An improvement notice has been issued to Newham Council after Ofsted rated the local authority's children's services as inadequate in an inspection report published in March.
The Secretary of State has appointed advisers to provide advice to the council, to chair the improvement board and provide improvement support to the council. The council will work with the advisers until some such time that the Secretary of State is satisfied this is no longer required.
The council’s improvement plan should deliver appropriate and sustainable improvement, covering areas identified in the Ofsted report published in March as well as recommendations made by the advisers appointed by the Department.
The report from Ofsted highlighted that there has been a significant deterioration in children’s services at the London Borough of Newham since the last Ofsted inspection in 2014.
Inadequate progress has been made in response to the areas of improvement identified in the previous inspection and in the focused visit of 2018. Significant practice deficits remain in key areas, and leaders are failing in their duties to children in care and care leavers. Leaders have not created an environment for social work to flourish, and there has been a distinct lack of ambition for children.
“Children in need of help and protection in Newham receive services which range in quality from requires improvement to be good to poor. Early help and family support services are not fully developed to be effective, particularly for older children and adolescents,” said the report. “Most children in care and care leavers are not supported well enough. Services for care leavers have deteriorated and the needs of too many young people are not met, or even known, because there is a lack of contact from the care leavers service.”
The inspectorate made a number of recommendations including the regularity and quality of staff supervision and management oversight and the quality and impact of decision-making needs improving as does the quality and timeliness of social work assessments, so that they consistently inform plans.
Mayor Rokhsana Fiaz apologised and reaffirmed her commitment to the borough’s children and young people, following the inspection. She said: "It’s clear that services for children and young people in Newham have not been good enough, and I apologise unreservedly to our young people and their families for the unacceptable failings.
“I’m ambitious for our borough’s children and promised before I was elected Mayor that I would place them at the forefront of our work and make Newham a child-centred borough - these findings further underline my commitment.
“We have made improvements during my first 10 months as Mayor, and my budget last month saw the council agree to the greatest investment in services for Newham’s children and young people in a generation.
“We will also be implementing an immediate action plan to address other issues highlighted by Ofsted, and we are determined to work in partnership with children and young people to ensure that their needs and priorities are at the heart of our improvements," she added.
Meanwhile Newham came under fire and was fined £145,000 by the Information Commissioner's Office after its youth offending team shared personal details about alleged gang members.
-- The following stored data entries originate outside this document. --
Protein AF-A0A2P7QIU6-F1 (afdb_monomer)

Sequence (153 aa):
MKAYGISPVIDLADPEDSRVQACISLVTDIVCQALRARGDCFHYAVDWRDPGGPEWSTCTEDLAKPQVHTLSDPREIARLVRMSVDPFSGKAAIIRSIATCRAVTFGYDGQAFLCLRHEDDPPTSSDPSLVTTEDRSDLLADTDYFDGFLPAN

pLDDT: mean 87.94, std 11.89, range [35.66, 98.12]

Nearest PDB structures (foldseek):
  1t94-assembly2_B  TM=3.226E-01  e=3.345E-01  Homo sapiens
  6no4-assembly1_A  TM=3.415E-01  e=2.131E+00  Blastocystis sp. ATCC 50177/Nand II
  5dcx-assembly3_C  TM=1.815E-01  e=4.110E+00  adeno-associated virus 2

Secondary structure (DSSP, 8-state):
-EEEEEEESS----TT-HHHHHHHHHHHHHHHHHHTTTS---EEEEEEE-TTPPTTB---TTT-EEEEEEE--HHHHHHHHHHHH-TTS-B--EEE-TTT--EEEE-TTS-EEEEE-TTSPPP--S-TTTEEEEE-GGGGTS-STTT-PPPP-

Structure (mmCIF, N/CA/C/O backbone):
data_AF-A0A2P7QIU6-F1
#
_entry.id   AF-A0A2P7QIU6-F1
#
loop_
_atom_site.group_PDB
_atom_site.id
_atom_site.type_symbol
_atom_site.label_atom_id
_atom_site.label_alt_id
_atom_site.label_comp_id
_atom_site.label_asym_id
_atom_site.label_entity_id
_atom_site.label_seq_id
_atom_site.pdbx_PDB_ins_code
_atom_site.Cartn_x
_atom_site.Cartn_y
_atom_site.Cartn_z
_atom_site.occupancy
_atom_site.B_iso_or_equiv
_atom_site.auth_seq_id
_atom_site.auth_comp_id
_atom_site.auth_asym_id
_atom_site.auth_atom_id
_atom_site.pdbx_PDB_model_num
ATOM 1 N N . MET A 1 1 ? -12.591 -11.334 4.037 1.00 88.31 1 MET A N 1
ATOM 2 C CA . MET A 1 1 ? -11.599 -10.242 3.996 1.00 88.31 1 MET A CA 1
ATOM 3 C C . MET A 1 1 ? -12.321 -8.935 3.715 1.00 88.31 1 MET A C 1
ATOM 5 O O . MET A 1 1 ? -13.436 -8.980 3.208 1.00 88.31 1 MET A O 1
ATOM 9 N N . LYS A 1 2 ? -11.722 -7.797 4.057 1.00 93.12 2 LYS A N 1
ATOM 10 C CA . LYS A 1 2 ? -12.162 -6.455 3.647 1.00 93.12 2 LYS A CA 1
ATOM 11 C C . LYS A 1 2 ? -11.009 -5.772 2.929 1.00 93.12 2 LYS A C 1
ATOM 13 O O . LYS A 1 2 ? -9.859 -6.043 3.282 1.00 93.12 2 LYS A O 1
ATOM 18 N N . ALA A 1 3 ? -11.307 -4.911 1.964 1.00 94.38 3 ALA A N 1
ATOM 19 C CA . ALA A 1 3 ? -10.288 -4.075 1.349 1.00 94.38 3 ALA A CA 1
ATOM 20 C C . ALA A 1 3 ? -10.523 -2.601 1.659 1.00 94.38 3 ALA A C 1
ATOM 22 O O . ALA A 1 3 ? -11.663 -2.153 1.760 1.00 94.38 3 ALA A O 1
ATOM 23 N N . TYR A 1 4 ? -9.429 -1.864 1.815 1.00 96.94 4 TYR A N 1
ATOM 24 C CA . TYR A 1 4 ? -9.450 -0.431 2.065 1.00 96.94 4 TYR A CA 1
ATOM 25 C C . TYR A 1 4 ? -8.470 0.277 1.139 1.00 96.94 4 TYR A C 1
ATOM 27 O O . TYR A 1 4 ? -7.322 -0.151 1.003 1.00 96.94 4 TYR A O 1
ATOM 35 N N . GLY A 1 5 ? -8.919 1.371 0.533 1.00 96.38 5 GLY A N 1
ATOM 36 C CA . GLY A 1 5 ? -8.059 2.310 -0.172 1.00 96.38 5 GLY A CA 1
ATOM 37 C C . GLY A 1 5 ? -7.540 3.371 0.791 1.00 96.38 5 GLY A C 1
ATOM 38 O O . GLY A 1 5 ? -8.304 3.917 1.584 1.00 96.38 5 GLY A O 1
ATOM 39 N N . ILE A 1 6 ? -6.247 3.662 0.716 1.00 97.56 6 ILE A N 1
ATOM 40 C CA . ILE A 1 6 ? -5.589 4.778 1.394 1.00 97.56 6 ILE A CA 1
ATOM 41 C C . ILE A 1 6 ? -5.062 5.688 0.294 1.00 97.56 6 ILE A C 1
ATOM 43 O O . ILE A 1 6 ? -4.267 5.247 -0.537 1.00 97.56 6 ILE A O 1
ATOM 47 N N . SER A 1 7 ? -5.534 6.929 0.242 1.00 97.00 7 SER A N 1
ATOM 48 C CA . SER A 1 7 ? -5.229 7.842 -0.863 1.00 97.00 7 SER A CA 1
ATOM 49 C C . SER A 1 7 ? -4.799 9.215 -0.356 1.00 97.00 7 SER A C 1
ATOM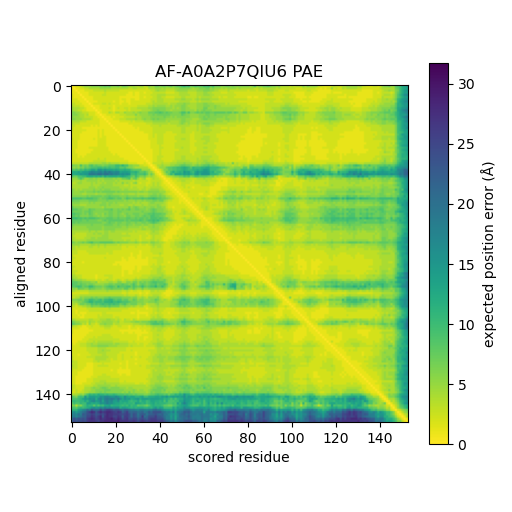 51 O O . SER A 1 7 ? -5.441 9.754 0.550 1.00 97.00 7 SER A O 1
ATOM 53 N N . PRO A 1 8 ? -3.739 9.805 -0.936 1.00 97.12 8 PRO A N 1
ATOM 54 C CA . PRO A 1 8 ? -3.456 11.223 -0.770 1.00 97.12 8 PRO A CA 1
ATOM 55 C C . PRO A 1 8 ? -4.654 12.071 -1.210 1.00 97.12 8 PRO A C 1
ATOM 57 O O . PRO A 1 8 ? -5.292 11.775 -2.218 1.00 97.12 8 PRO A O 1
ATOM 60 N N . VAL A 1 9 ? -4.942 13.146 -0.476 1.00 97.12 9 VAL A N 1
ATOM 61 C CA . VAL A 1 9 ? -5.907 14.184 -0.908 1.00 97.12 9 VAL A CA 1
ATOM 62 C C . VAL A 1 9 ? -5.219 15.429 -1.464 1.00 97.12 9 VAL A C 1
ATOM 64 O O . VAL A 1 9 ? -5.877 16.403 -1.830 1.00 97.12 9 VAL A O 1
ATOM 67 N N . ILE A 1 10 ? -3.889 15.411 -1.485 1.00 95.69 10 ILE A N 1
ATOM 68 C CA . ILE A 1 10 ? -3.035 16.461 -2.027 1.00 95.69 10 ILE A CA 1
ATOM 69 C C . ILE A 1 10 ? -2.326 15.949 -3.279 1.00 95.69 10 ILE A C 1
ATOM 71 O O . ILE A 1 10 ? -2.143 14.744 -3.443 1.00 95.69 10 ILE A O 1
ATOM 75 N N . ASP A 1 11 ? -1.891 16.876 -4.124 1.00 93.81 11 ASP A N 1
ATOM 76 C CA . ASP A 1 11 ? -1.032 16.566 -5.264 1.00 93.81 11 ASP A CA 1
ATOM 77 C C . ASP A 1 11 ? 0.400 16.258 -4.790 1.00 93.81 11 ASP A C 1
ATOM 79 O O . ASP A 1 11 ? 0.977 17.014 -4.004 1.00 93.81 11 ASP A O 1
ATOM 83 N N . LEU A 1 12 ? 0.968 15.146 -5.260 1.00 93.50 12 LEU A N 1
ATOM 84 C CA . LEU A 1 12 ? 2.328 14.704 -4.943 1.00 93.50 12 LEU A CA 1
ATOM 85 C C . LEU A 1 12 ? 3.288 15.088 -6.077 1.00 93.50 12 LEU A C 1
ATOM 87 O O . LEU A 1 12 ? 3.938 14.231 -6.666 1.00 93.50 12 LEU A O 1
ATOM 91 N N . ALA A 1 13 ? 3.354 16.380 -6.405 1.00 92.19 13 ALA A N 1
ATOM 92 C CA . ALA A 1 13 ? 4.117 16.879 -7.553 1.00 92.19 13 ALA A CA 1
ATOM 93 C C . ALA A 1 13 ? 5.568 17.286 -7.230 1.00 92.19 13 ALA A C 1
ATOM 95 O O . ALA A 1 13 ? 6.421 17.248 -8.117 1.00 92.19 13 ALA A O 1
ATOM 96 N N . ASP A 1 14 ? 5.856 17.677 -5.984 1.00 93.25 14 ASP A N 1
ATOM 97 C CA . ASP A 1 14 ? 7.179 18.154 -5.558 1.00 93.25 14 ASP A CA 1
ATOM 98 C C . ASP A 1 14 ? 7.730 17.294 -4.404 1.00 93.25 14 ASP A C 1
ATOM 100 O O . ASP A 1 14 ? 7.176 17.335 -3.301 1.00 93.25 14 ASP A O 1
ATOM 104 N N . PRO A 1 15 ? 8.819 16.525 -4.614 1.00 91.38 15 PRO A N 1
ATOM 105 C CA . PRO A 1 15 ? 9.409 15.703 -3.561 1.00 91.38 15 PRO A CA 1
ATOM 106 C C . PRO A 1 15 ? 9.994 16.530 -2.410 1.00 91.38 15 PRO A C 1
ATOM 108 O O . PRO A 1 15 ? 10.120 16.006 -1.305 1.00 91.38 15 PRO A O 1
ATOM 111 N N . GLU A 1 16 ? 10.331 17.803 -2.621 1.00 93.50 16 GLU A N 1
ATOM 112 C CA . GLU A 1 16 ? 10.907 18.661 -1.581 1.00 93.50 16 GLU A CA 1
ATOM 113 C C . GLU A 1 16 ? 9.830 19.356 -0.724 1.00 93.50 16 GLU A C 1
ATOM 115 O O . GLU A 1 16 ? 10.144 19.939 0.319 1.00 93.50 16 GLU A O 1
ATOM 120 N N . ASP A 1 17 ? 8.547 19.269 -1.104 1.00 96.25 17 ASP A N 1
ATOM 121 C CA . ASP A 1 17 ? 7.456 19.818 -0.300 1.00 96.25 17 ASP A CA 1
ATOM 122 C C . ASP A 1 17 ? 7.274 19.007 0.995 1.00 96.25 17 ASP A C 1
ATOM 124 O O . ASP A 1 17 ? 6.945 17.817 1.016 1.00 96.25 17 ASP A O 1
ATOM 128 N N . SER A 1 18 ? 7.420 19.698 2.125 1.00 96.81 18 SER A N 1
ATOM 129 C CA . SER A 1 18 ? 7.154 19.163 3.460 1.00 96.81 18 SER A CA 1
ATOM 130 C C . SER A 1 18 ? 5.779 18.493 3.615 1.00 96.81 18 SER A C 1
ATOM 132 O O . SER A 1 18 ? 5.670 17.515 4.355 1.00 96.81 18 SER A O 1
ATOM 134 N N . ARG A 1 19 ? 4.733 18.969 2.922 1.00 97.06 19 ARG A N 1
ATOM 135 C CA . ARG A 1 19 ? 3.393 18.359 2.935 1.00 97.06 19 ARG A CA 1
ATOM 136 C C . ARG A 1 19 ? 3.373 17.035 2.184 1.00 97.06 19 ARG A C 1
ATOM 138 O O . ARG A 1 19 ? 2.743 16.095 2.662 1.00 97.06 19 ARG A O 1
ATOM 145 N N . VAL A 1 20 ? 4.085 16.940 1.061 1.00 97.19 20 VAL A N 1
ATOM 146 C CA . VAL A 1 20 ? 4.261 15.693 0.302 1.00 97.19 20 VAL A CA 1
ATOM 147 C C . VAL A 1 20 ? 5.003 14.670 1.160 1.00 97.19 20 VAL A C 1
ATOM 149 O O . VAL A 1 20 ? 4.517 13.556 1.358 1.00 97.19 20 VAL A O 1
ATOM 152 N N . GLN A 1 21 ? 6.109 15.070 1.792 1.00 96.62 21 GLN A N 1
ATOM 153 C CA . GLN A 1 21 ? 6.862 14.200 2.700 1.00 96.62 21 GLN A CA 1
ATOM 154 C C . GLN A 1 21 ? 6.043 13.765 3.926 1.00 96.62 21 GLN A C 1
ATOM 156 O O . GLN A 1 21 ? 6.145 12.611 4.361 1.00 96.62 21 GLN A O 1
ATOM 161 N N . ALA A 1 22 ? 5.207 14.652 4.473 1.00 97.62 22 ALA A N 1
ATOM 162 C CA . ALA A 1 22 ? 4.281 14.320 5.553 1.00 97.62 22 ALA A CA 1
ATOM 163 C C . ALA A 1 22 ? 3.207 13.325 5.092 1.00 97.62 22 ALA A C 1
ATOM 165 O O . ALA A 1 22 ? 2.948 12.352 5.796 1.00 97.62 22 ALA A O 1
ATOM 166 N N . CYS A 1 23 ? 2.641 13.513 3.896 1.00 97.88 23 CYS A N 1
ATOM 167 C CA . CYS A 1 23 ? 1.654 12.608 3.312 1.00 97.88 23 CYS A CA 1
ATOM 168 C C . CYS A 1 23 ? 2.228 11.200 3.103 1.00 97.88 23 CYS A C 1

The penalty was issued under Section 55A of the Data Protection Act 1998 "because of a serious contravention of the First and Seventh Data Protection Principles by Newham.
The penalty has been imposed following the inadvertent distribution of an unredacted gangs matrix by the Council in January 2017 to a group of trusted and statutory partners whose work involves preventing and detecting crime, deterring gang activity and offering appropriate support for children and young people who need it.
Parts of the unredacted information about some young people who were or were suspected of being members of gangs subsequently ended up in the public domain, though neither the Metropolitan Police nor the Commissioner have been able to establish exactly how that happened.
The Council accepts that the inadvertent distribution of the unredacted matrix was a serious administrative error. The Council accepts the gravity of the breach and deeply regrets that it happened.
Mayor Fiaz said: “On behalf of Newham Council I accept the seriousness of the unredacted gangs matrix list being distributed on this single occasion in January 2017 and am sorry that it happened. While there were information sharing protocols in place at the time, clearly they could have been better. The Information Commissioner has recognised that the breach was not deliberate and we welcome that.
“Since becoming Mayor in May last year I have been embedding an enhanced culture of safeguarding across the organisation and this includes the internal control of sensitive safeguarding data in line with ICO requirements and new data protection regimes.
“The Council is committed to working with our trusted multi-agency partners to make Newham a child-centred borough where young people can feel safe and protected. The findings of the Commissioner further underlines my commitment to that," she concluded.